如果有人出一本《看到就头疼的互联网语录top100》,这句话一定会在前几页出现。
同理,如今类似于“带节奏”、“洗地”、“吃瓜等反转”、“反黑”、“拉踩”、“歪屁股”等词在各种公共议题中频繁出现,这些脱胎于粉丝群体网络吵架的专用词汇,已经被滥用到了令人不适的地步,甚至时常让想要好好说话的人油然而生一种无力感,丧失了参与讨论的想法。
难以否认的是,这些新兴饭圈用语的确十分形象、便于理解、方便使用。
你可以在理解后的下一秒就自然地把它用出来,甚至已经成为了表达某种意思时候的最优解——人们会忍不住地把它们挪用到大众化语境中,然后这些词语在更大的范围内迅速繁殖。
我们在面对某种看起来便捷好用的新技术的时候,总会多少带着一些迟疑与保留态度:你会问,便捷背后的代价是什么?
但是当你遇到了一个一击即中的新式词语的时候,却会兴高采烈地拥抱它,忘记想一想,简洁的背后被删去了什么?
一把无鞘却太过锋利的刀是危险的,一句不经思考却太容易脱口而出的话也同样危险。
令人不适的,是藏在缩写里面的回声
首先,为什么新兴饭圈语言能够飞速地侵占我们的发言空间?很简单,因为它们足够短,又足够有力。
社交网络让我们对信息的摄取越来越碎片化已经成为了某种共识,这个时候,表达的碎片化——用尽量少的词表达尽量多的意思也成为了某种刚需。
用两三个字就能够表达的饭圈用语往往包含需要用一整段话来解释的内容,而且这个内容不是简单的平铺直叙,还自带观点与导向。
这听起来简直像是语言的魔法,但相信我,类似的魔法你已经在网络上见得足够多了。

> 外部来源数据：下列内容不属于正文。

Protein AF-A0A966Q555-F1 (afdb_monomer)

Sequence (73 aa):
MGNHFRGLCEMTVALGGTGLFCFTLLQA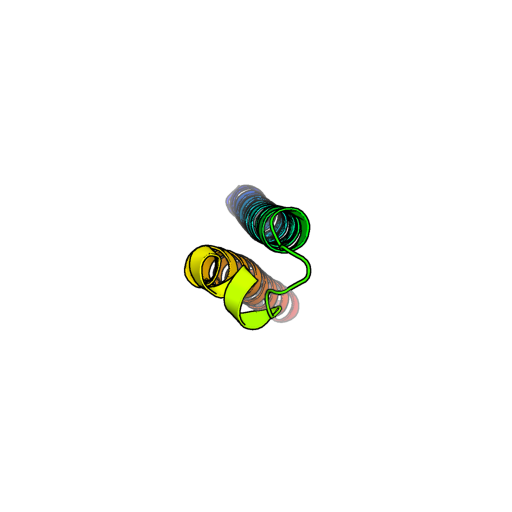VGGRDEEMTLMQAFQPYFSHLALGVVLVLGSWVSGFLYGKSLLKK

Mean predicted aligned error: 8.36 Å

pLDDT: mean 76.4, std 6.98, range [48.34, 85.31]

Structure (mmCIF, N/CA/C/O backbone):
data_AF-A0A966Q555-F1
#
_entry.id   AF-A0A966Q555-F1
#
loop_
_atom_site.group_PDB
_atom_site.id
_atom_site.type_symbol
_atom_site.label_atom_id
_atom_site.label_alt_id
_atom_site.label_comp_id
_atom_site.label_asym_id
_atom_site.label_entity_id
_atom_site.label_seq_id
_atom_site.pdbx_PDB_ins_code
_atom_site.Cartn_x
_atom_site.Cartn_y
_atom_site.Cartn_z
_atom_site.occupancy
_atom_site.B_iso_or_equiv
_atom_site.auth_seq_id
_atom_site.auth_comp_id
_atom_site.auth_asym_id
_atom_site.auth_atom_id
_atom_site.pdbx_PDB_model_num
ATOM 1 N N . MET A 1 1 ? 12.813 3.379 -23.968 1.00 48.94 1 MET A N 1
ATOM 2 C CA . MET A 1 1 ? 12.107 4.284 -23.027 1.00 48.94 1 MET A CA 1
ATOM 3 C C . MET A 1 1 ? 10.925 3.640 -22.286 1.00 48.94 1 MET A C 1
ATOM 5 O O . MET A 1 1 ? 10.625 4.102 -21.198 1.00 48.94 1 MET A O 1
ATOM 9 N N . GLY A 1 2 ? 10.304 2.553 -22.777 1.00 57.91 2 GLY A N 1
ATOM 10 C CA . GLY A 1 2 ? 9.139 1.933 -22.110 1.00 57.91 2 GLY A CA 1
ATOM 11 C C . GLY A 1 2 ? 9.383 1.272 -20.738 1.00 57.91 2 GLY A C 1
ATOM 12 O O . GLY A 1 2 ? 8.507 1.332 -19.883 1.00 57.91 2 GLY A O 1
ATOM 13 N N . ASN A 1 3 ? 10.568 0.697 -20.477 1.00 66.06 3 ASN A N 1
ATOM 14 C CA . ASN A 1 3 ? 10.834 -0.008 -19.208 1.00 66.06 3 ASN A CA 1
ATOM 15 C C . ASN A 1 3 ? 10.875 0.910 -17.978 1.00 66.06 3 ASN A C 1
ATOM 17 O O . ASN A 1 3 ? 10.421 0.512 -16.914 1.00 66.06 3 ASN A O 1
ATOM 21 N N . HIS A 1 4 ? 11.404 2.129 -18.113 1.00 68.06 4 HIS A N 1
ATOM 22 C CA . HIS A 1 4 ? 11.536 3.052 -16.980 1.00 68.06 4 HIS A CA 1
ATOM 23 C C . HIS A 1 4 ? 10.177 3.591 -16.523 1.00 68.06 4 HIS A C 1
ATOM 25 O O . HIS A 1 4 ? 9.908 3.645 -15.329 1.00 68.06 4 HIS A O 1
ATOM 31 N N . PHE A 1 5 ? 9.299 3.939 -17.469 1.00 75.69 5 PHE A N 1
ATOM 32 C CA . PHE A 1 5 ? 7.953 4.426 -17.159 1.00 75.69 5 PHE A CA 1
ATOM 33 C C . PHE A 1 5 ? 7.092 3.332 -16.521 1.00 75.69 5 PHE A C 1
ATOM 35 O O . PHE A 1 5 ? 6.404 3.573 -15.535 1.00 75.69 5 PHE A O 1
ATOM 42 N N . ARG A 1 6 ? 7.196 2.100 -17.031 1.00 73.75 6 ARG A N 1
ATOM 43 C CA . ARG A 1 6 ? 6.509 0.944 -16.455 1.00 73.75 6 ARG A CA 1
ATOM 44 C C . ARG A 1 6 ? 6.997 0.628 -15.040 1.00 73.75 6 ARG A C 1
ATOM 46 O O . ARG A 1 6 ? 6.166 0.456 -14.158 1.00 73.75 6 ARG A O 1
ATOM 53 N N . GLY A 1 7 ? 8.313 0.616 -14.818 1.00 73.19 7 GLY A N 1
ATOM 54 C CA . GLY A 1 7 ? 8.882 0.420 -13.483 1.00 73.19 7 GLY A CA 1
ATOM 55 C C . GLY A 1 7 ? 8.442 1.505 -12.497 1.00 73.19 7 GLY A C 1
ATOM 56 O O . GLY A 1 7 ? 8.112 1.194 -11.357 1.00 73.19 7 GLY A O 1
ATOM 57 N N . LEU A 1 8 ? 8.348 2.762 -12.951 1.00 79.81 8 LEU A N 1
ATOM 58 C CA . LEU A 1 8 ? 7.837 3.865 -12.137 1.00 79.81 8 LEU A CA 1
ATOM 59 C C . LEU A 1 8 ? 6.361 3.654 -11.772 1.00 79.81 8 LEU A C 1
ATOM 61 O O . LEU A 1 8 ? 6.013 3.767 -10.602 1.00 79.81 8 LEU A O 1
ATOM 65 N N . CYS A 1 9 ? 5.512 3.281 -12.736 1.00 77.62 9 CYS A N 1
ATOM 66 C CA . CYS A 1 9 ? 4.110 2.953 -12.469 1.00 77.62 9 CYS A CA 1
ATOM 67 C C . CYS A 1 9 ? 3.968 1.776 -11.495 1.00 77.62 9 CYS A C 1
ATOM 69 O O . CYS A 1 9 ? 3.177 1.866 -10.563 1.00 77.62 9 CYS A O 1
ATOM 71 N N . GLU A 1 10 ? 4.739 0.699 -11.659 1.00 77.81 10 GLU A N 1
ATOM 72 C CA . GLU A 1 10 ? 4.709 -0.462 -10.755 1.00 77.81 10 GLU A CA 1
ATOM 73 C C . GLU A 1 10 ? 5.128 -0.075 -9.323 1.00 77.81 10 GLU A C 1
ATOM 75 O O . GLU A 1 10 ? 4.479 -0.500 -8.359 1.00 77.81 10 GLU A O 1
ATOM 80 N N . MET A 1 11 ? 6.137 0.797 -9.179 1.00 77.56 11 MET A N 1
ATOM 81 C CA . MET A 1 11 ? 6.551 1.377 -7.895 1.00 77.56 11 MET A CA 1
ATOM 82 C C . MET A 1 11 ? 5.472 2.278 -7.290 1.00 77.56 11 MET A C 1
ATOM 84 O O . MET A 1 11 ? 5.169 2.147 -6.107 1.00 77.56 11 MET A O 1
ATOM 88 N N . THR A 1 12 ? 4.864 3.171 -8.075 1.00 82.12 12 THR A N 1
ATOM 89 C CA . THR A 1 12 ? 3.784 4.050 -7.603 1.00 82.12 12 THR A CA 1
ATOM 90 C C . THR A 1 12 ? 2.562 3.243 -7.172 1.00 82.12 12 THR A C 1
ATOM 92 O O . THR A 1 12 ? 1.968 3.551 -6.144 1.00 82.12 12 THR A O 1
ATOM 95 N N . VAL A 1 13 ? 2.212 2.183 -7.903 1.00 81.75 13 VAL A N 1
ATOM 96 C CA . VAL A 1 13 ? 1.105 1.281 -7.552 1.00 81.75 13 VAL A CA 1
ATOM 97 C C . VAL A 1 13 ? 1.420 0.497 -6.276 1.00 81.75 13 VAL A C 1
ATOM 99 O O . VAL A 1 13 ? 0.556 0.394 -5.407 1.00 81.75 13 VAL A O 1
ATOM 102 N N . ALA A 1 14 ? 2.651 0.002 -6.113 1.00 79.25 14 ALA A N 1
ATOM 103 C CA . ALA A 1 14 ? 3.075 -0.682 -4.890 1.00 79.25 14 ALA A CA 1
ATOM 104 C C . ALA A 1 14 ? 3.054 0.251 -3.672 1.00 79.25 14 ALA A C 1
ATOM 106 O O . ALA A 1 14 ? 2.482 -0.094 -2.637 1.00 79.25 14 ALA A O 1
ATOM 107 N N . LEU A 1 15 ? 3.643 1.444 -3.800 1.00 83.06 15 LEU A N 1
ATOM 108 C CA . LEU A 1 15 ? 3.675 2.450 -2.737 1.00 83.06 15 LEU A CA 1
ATOM 109 C C . LEU A 1 15 ? 2.267 2.953 -2.411 1.00 83.06 15 LEU A C 1
ATOM 111 O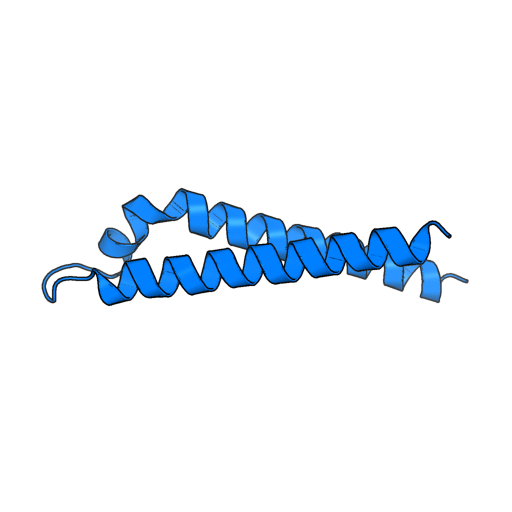 O . LEU A 1 15 ? 1.927 3.090 -1.239 1.00 83.06 15 LEU A O 1
ATOM 115 N N . GLY A 1 16 ? 1.432 3.163 -3.430 1.00 83.94 16 GLY A N 1
ATOM 116 C CA . GLY A 1 16 ? 0.039 3.570 -3.279 1.00 83.94 16 GLY A CA 1
ATOM 117 C C . GLY A 1 16 ? -0.801 2.509 -2.573 1.00 83.94 16 GLY A C 1
ATOM 118 O O . GLY A 1 16 ? -1.471 2.824 -1.595 1.00 83.94 16 GLY A O 1
ATOM 119 N N . GLY A 1 17 ? -0.717 1.246 -3.004 1.00 81.00 17 GLY A N 1
ATOM 120 C CA . GLY A 1 17 ? -1.409 0.124 -2.362 1.00 81.00 17 GLY A CA 1
ATOM 121 C C . GLY A 1 17 ? -0.951 -0.104 -0.920 1.00 81.00 17 GLY A C 1
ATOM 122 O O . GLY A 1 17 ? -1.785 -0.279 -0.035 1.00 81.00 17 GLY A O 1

比如说你辛辛苦苦讲了一大段理之后,对方说你在“洗地”。
“洗地”是什么意思呢?是无论你的解释多么科学、多么有说服力,这都是你用来刻意掩盖自己更大错误的障眼法。仅仅因为对方相信你和他站了不同的立场,所以你的辩解在他看来一个字都不值得相信。
而你解释的内容,在说出口之前就已经不再重要了。
这也许是“洗地”这两个看似不含恶意的字却听起来如此刺耳的原因:因为它是一个自带立场的观点的缩写,真正刺耳的,是被缩写的回声。
和“洗地”出现频率同样高的,还有“带节奏”。如果说“洗地”大多用来抨击他人的澄清,那么“带节奏”的应用场合则更加广泛,一切皆可“带节奏”。
所谓“带节奏”,是说你在有意图地说一些煽动情绪的发言,以达到自己不可告人的目的。
可是但凡发言,就是在表达观点、寻找认同,本身就具有煽动性,如果你说的话令人信服,这是“醍醐灌顶”,还是“带了好大一波节奏”呢?完全要看你的目的在对方看来是“引人向善”还是“不怀好意”了。
用这个思路来看,中立发言似乎是不存在的(如果“吃瓜等反转”不算中立发言的话),只要是话,必定意有所指,黑白分明。
自己认同的发言是+1、nsdd(你说得对),不认同的发言就是“洗地”、“带节奏”。
回望一下,如何用新兴网络用语表达:我不完全同意,但是你的观点有一定道理?你会发现类似的词根本不存在使用场景,因此也从未被发明。
与此同时,指责对方不够中立的词倒是被广泛应用——“歪屁股”,指对方怀疑你并没有看起来的那么中立,随之而来的质疑是:“A和B都有问题,你怎么只骂A不骂B?”“光看到你夸A,B做得那么好你倒是看不见,果然是歪屁股。”
而如何在一个不相信中立的世界里证明自己的屁股不歪?仿佛是一个无解的问题。
在网络骂战中,互相说“洗地”和“带节奏”“歪屁股”往往只是个开始,后面还有要求用实际行动表达反对的“反黑”。
“反黑”的内容其实很简单,就是反对我方的黑子与敌人,反对方式包括但不限于澄清、回骂、举报、向权力更大的平台实名举报,为之“反黑”的对象包括但不限于明星、博主、影视作品、学校、国家——而往往是走到了为无生命的组织机构“反黑”这一步,我们才觉得有哪里不对。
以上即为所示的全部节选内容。